Observation data Epoch J2000 Equinox ICRS
- Constellation: Cassiopeia
- Right ascension: 23^{h} 20^{m} 44.5135^{s}
- Declination: +61° 11′ 40.531″
- Apparent magnitude (V): 8.67

Characteristics
- Evolutionary stage: main sequence
- Spectral type: O6.5(f)(n)p
- U−B color index: −0.62
- B−V color index: +0.41

Astrometry
- Radial velocity (R_{v}): −26 km/s
- Proper motion (μ): RA: −2.662 mas/yr Dec.: 0.388 mas/yr
- Parallax (π): 0.3341±0.0152 mas
- Distance: 9,800 ± 400 ly (3,000 ± 100 pc)
- Absolute magnitude (M_{V}): −5.5

Details
- Mass: 45 M_{☉}
- Radius: 15 R_{☉}
- Luminosity: 457,088 L_{☉}
- Temperature: 39,500 K
- Rotational velocity (v sin i): 178 - 240 km/s
- Age: 2 Myr
- Other designations: SAO 20575, IRAS 23185+6055, 2MASS J23204452+6111404

Database references
- SIMBAD: data

= BD+60°2522 =

Star in the constellation Cassiopeia

BD+60°2522 is a bright O-type star that has produced the Bubble Nebula (NGC 7635) with its stellar wind. The exact classification of the star is uncertain, with a number of spectral peculiarities and inconsistencies between the appearance of the star itself and the effects on the nearby nebulosity, but it is undoubtedly a highly luminous hot massive star. Direct spectroscopy yields a spectral class of O6.5 and an effective temperature around 39,500 K. It is a member of the Cassiopeia OB2 stellar association in the Perseus Arm of the galaxy at about 8,500 light-years' distance.

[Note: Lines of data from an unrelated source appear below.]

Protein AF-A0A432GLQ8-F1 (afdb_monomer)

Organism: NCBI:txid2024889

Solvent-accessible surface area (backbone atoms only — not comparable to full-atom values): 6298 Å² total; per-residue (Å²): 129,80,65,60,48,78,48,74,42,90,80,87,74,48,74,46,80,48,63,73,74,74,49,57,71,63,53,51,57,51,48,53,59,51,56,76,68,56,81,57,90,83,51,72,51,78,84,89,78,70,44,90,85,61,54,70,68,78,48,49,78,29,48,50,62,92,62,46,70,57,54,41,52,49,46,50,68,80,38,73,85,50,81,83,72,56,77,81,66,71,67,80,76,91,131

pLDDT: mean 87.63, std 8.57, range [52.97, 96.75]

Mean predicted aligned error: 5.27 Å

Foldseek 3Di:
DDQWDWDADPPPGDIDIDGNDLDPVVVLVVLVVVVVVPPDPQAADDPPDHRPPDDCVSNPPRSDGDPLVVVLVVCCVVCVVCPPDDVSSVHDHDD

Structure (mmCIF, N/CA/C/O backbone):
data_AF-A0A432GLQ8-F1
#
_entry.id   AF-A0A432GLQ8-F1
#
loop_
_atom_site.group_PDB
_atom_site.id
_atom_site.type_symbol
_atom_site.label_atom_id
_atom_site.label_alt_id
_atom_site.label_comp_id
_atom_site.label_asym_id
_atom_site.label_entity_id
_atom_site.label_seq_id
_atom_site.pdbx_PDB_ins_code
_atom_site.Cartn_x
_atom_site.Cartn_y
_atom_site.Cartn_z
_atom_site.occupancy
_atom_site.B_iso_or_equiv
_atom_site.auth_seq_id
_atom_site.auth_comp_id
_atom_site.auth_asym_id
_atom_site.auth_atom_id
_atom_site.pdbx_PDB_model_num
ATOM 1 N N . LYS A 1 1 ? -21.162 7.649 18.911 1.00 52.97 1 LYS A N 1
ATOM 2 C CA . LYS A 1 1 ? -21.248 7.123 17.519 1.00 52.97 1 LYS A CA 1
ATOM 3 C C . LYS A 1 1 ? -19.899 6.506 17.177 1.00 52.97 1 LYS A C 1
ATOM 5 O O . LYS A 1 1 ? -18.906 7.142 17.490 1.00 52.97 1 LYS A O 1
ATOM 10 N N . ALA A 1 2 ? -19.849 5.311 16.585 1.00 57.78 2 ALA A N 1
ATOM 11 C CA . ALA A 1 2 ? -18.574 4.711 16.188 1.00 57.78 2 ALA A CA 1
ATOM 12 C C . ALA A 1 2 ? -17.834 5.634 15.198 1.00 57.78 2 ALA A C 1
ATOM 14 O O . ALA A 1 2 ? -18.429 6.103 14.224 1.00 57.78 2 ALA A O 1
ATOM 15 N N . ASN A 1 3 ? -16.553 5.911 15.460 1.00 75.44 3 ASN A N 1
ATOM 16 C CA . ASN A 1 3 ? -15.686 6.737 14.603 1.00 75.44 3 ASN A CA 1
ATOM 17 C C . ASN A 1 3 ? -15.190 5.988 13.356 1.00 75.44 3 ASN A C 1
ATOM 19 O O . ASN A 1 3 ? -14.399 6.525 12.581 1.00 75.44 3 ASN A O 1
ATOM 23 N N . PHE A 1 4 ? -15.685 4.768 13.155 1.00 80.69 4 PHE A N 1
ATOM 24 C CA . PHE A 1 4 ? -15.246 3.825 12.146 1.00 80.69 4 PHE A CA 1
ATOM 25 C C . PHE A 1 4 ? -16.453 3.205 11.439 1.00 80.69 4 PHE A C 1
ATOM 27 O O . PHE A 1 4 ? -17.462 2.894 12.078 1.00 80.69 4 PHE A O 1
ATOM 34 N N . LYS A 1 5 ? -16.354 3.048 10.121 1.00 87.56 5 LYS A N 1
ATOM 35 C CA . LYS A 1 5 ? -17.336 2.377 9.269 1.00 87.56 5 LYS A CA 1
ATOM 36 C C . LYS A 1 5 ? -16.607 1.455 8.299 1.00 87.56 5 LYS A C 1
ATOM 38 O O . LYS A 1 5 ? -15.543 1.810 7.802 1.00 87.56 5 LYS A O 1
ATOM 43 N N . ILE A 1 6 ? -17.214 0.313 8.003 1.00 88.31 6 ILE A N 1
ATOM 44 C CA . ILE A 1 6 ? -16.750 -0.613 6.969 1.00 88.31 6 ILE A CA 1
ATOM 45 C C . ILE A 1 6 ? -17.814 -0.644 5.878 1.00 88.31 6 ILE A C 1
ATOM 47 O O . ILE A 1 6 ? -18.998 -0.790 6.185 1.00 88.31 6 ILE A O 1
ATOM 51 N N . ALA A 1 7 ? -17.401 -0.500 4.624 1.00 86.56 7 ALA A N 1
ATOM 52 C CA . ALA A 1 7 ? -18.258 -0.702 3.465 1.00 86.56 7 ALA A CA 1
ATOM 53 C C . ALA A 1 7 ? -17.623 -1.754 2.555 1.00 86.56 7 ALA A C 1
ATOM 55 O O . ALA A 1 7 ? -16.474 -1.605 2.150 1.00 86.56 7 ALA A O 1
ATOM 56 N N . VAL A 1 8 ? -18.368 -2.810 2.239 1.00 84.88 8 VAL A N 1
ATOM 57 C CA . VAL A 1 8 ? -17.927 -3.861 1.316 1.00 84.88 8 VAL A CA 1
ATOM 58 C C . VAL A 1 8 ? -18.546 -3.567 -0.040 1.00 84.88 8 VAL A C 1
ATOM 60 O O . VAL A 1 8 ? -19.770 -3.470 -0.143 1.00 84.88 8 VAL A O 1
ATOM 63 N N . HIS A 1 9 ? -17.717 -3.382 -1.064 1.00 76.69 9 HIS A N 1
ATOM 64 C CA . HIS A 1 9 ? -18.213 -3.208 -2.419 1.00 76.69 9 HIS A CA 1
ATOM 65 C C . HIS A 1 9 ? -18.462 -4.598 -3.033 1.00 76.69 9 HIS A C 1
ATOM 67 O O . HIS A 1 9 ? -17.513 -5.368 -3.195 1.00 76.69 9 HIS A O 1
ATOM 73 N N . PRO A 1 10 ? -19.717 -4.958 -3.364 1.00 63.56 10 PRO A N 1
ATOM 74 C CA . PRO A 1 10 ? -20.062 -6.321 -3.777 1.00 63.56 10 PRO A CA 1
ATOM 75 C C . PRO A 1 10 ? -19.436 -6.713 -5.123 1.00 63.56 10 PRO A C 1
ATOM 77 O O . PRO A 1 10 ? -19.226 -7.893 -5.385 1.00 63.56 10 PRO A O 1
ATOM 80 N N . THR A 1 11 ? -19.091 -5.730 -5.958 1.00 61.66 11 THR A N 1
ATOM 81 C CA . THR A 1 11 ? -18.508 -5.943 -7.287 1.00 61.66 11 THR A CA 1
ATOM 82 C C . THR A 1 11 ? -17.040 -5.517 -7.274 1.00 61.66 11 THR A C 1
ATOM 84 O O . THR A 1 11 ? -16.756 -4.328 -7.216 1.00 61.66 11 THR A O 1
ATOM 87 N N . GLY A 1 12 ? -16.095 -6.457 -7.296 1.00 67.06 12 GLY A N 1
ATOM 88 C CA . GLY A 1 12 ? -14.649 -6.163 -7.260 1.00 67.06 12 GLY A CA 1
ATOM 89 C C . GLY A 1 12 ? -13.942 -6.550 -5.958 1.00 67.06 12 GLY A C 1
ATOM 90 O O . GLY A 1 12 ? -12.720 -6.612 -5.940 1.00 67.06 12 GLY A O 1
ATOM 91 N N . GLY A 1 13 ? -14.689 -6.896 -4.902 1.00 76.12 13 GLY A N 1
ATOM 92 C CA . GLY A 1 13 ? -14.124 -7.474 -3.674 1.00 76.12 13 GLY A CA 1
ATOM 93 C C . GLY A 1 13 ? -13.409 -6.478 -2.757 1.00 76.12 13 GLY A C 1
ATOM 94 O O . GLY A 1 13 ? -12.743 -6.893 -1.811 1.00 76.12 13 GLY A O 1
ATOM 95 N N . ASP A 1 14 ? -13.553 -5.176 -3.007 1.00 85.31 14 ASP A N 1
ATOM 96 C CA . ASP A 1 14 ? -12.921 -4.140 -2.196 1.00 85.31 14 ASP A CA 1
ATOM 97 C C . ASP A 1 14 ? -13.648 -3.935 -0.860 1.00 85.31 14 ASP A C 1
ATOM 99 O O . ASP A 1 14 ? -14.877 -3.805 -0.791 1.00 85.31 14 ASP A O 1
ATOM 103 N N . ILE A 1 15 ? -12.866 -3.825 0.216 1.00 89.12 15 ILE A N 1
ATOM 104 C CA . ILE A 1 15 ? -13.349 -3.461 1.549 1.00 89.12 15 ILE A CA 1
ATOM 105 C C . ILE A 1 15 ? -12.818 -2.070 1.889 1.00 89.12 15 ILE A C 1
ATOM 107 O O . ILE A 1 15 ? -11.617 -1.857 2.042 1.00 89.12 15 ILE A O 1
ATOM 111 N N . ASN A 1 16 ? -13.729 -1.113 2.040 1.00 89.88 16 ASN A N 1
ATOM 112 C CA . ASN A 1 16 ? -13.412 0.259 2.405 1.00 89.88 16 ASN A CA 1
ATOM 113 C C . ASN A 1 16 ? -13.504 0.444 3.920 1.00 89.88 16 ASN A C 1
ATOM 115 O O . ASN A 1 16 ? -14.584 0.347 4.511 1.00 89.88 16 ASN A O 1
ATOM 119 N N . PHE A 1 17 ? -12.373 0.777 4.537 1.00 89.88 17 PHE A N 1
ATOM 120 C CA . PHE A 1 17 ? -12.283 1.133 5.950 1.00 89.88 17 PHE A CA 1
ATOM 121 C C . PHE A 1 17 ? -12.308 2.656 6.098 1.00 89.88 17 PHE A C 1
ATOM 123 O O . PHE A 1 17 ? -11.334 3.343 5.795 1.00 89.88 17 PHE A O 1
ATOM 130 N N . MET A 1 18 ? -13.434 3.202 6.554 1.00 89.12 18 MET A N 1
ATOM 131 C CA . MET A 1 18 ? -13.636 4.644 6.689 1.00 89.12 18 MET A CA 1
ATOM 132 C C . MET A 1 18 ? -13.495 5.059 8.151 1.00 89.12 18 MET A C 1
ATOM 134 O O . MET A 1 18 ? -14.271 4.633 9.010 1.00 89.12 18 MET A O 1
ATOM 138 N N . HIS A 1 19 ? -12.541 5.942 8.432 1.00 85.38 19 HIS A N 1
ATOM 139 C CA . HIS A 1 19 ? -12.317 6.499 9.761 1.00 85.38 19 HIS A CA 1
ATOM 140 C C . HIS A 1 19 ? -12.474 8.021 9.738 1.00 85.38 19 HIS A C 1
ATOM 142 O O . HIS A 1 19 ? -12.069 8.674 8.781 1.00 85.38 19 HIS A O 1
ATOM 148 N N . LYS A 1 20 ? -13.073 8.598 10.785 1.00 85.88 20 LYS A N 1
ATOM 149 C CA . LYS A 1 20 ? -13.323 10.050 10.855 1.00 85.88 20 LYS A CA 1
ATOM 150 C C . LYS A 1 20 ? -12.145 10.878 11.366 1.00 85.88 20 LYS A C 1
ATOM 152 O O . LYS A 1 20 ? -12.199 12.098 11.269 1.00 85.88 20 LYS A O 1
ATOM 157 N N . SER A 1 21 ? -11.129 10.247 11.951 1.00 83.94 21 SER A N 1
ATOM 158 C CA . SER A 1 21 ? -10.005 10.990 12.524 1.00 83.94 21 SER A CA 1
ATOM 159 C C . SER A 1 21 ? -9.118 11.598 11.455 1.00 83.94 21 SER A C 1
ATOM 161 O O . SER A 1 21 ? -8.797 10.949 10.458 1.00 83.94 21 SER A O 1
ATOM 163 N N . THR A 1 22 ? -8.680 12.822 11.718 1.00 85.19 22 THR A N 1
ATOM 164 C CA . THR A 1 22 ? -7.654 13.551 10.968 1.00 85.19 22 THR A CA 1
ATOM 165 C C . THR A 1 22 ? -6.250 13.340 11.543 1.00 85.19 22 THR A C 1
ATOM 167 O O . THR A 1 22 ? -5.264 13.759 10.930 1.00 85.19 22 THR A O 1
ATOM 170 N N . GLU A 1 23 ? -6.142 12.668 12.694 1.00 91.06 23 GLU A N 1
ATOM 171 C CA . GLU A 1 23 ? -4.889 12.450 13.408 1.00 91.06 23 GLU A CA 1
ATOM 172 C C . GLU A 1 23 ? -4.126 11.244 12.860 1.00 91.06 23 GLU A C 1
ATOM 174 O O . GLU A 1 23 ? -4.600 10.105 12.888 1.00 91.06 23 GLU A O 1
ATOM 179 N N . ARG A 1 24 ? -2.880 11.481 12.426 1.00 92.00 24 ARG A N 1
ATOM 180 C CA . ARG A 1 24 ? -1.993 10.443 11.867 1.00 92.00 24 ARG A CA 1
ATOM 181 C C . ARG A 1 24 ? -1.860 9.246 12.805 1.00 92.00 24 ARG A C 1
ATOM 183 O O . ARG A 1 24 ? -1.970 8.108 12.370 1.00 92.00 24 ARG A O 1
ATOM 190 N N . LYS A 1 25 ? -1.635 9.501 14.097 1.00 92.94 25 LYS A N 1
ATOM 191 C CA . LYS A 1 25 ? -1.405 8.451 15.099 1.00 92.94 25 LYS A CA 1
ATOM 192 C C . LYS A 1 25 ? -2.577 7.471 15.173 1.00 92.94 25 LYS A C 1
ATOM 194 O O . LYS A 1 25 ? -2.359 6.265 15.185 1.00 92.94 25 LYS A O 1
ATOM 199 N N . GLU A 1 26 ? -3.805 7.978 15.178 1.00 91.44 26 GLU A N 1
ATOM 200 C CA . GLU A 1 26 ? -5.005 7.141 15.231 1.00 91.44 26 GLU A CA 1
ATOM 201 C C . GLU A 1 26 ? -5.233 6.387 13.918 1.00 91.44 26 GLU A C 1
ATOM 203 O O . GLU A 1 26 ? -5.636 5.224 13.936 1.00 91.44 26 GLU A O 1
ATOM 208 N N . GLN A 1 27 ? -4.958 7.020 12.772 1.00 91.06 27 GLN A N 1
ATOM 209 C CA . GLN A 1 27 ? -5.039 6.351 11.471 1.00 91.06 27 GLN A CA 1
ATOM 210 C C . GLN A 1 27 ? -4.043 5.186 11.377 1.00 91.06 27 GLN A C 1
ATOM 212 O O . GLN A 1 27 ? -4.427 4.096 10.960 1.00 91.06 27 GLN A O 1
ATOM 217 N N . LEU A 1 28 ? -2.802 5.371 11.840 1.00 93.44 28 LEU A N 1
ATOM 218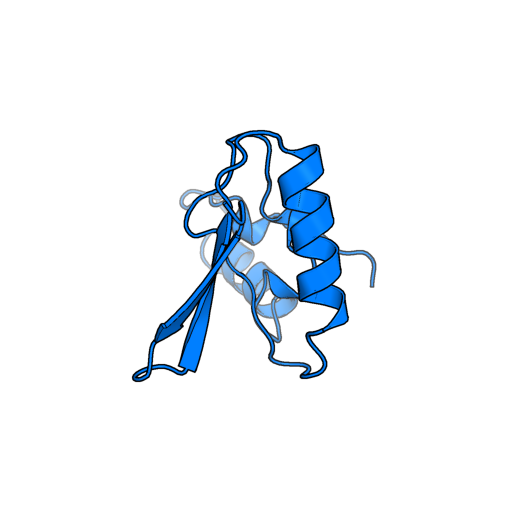 C CA . LEU A 1 28 ? -1.788 4.312 11.844 1.00 93.44 28 LEU A CA 1
ATOM 219 C C . LEU A 1 28 ? -2.119 3.179 12.819 1.00 93.44 28 LEU A C 1
ATOM 221 O O . LEU A 1 28 ? -1.953 2.014 12.477 1.00 93.44 28 LEU A O 1
ATOM 225 N N . GLN A 1 29 ? -2.659 3.482 14.001 1.00 92.88 29 GLN A N 1
ATOM 226 C CA . GLN A 1 29 ? -3.107 2.439 14.931 1.00 92.88 29 GLN A CA 1
ATOM 227 C C . GLN A 1 29 ? -4.207 1.552 14.333 1.00 92.88 29 GLN A C 1
ATOM 229 O O . GLN A 1 29 ? -4.218 0.344 14.562 1.00 92.88 29 GLN A O 1
ATOM 234 N N . HIS A 1 30 ? -5.136 2.130 13.568 1.00 91.06 30 HIS A N 1
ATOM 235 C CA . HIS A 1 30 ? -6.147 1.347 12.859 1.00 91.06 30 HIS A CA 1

Although BD+60°2522 is around two million years old, the surrounding nebula is apparently only about 40,000 years old. The bubble is expected to be formed as a shock front where the stellar wind meets interstellar material at supersonic speeds. The wind from BD+60°2522 is travelling outwards at 1,800–2,500 km/s, causing the star to lose over a millionth of the mass of the Sun every year. It has already lost approximately 25% of its initial mass and is roughly halfway through its main sequence life.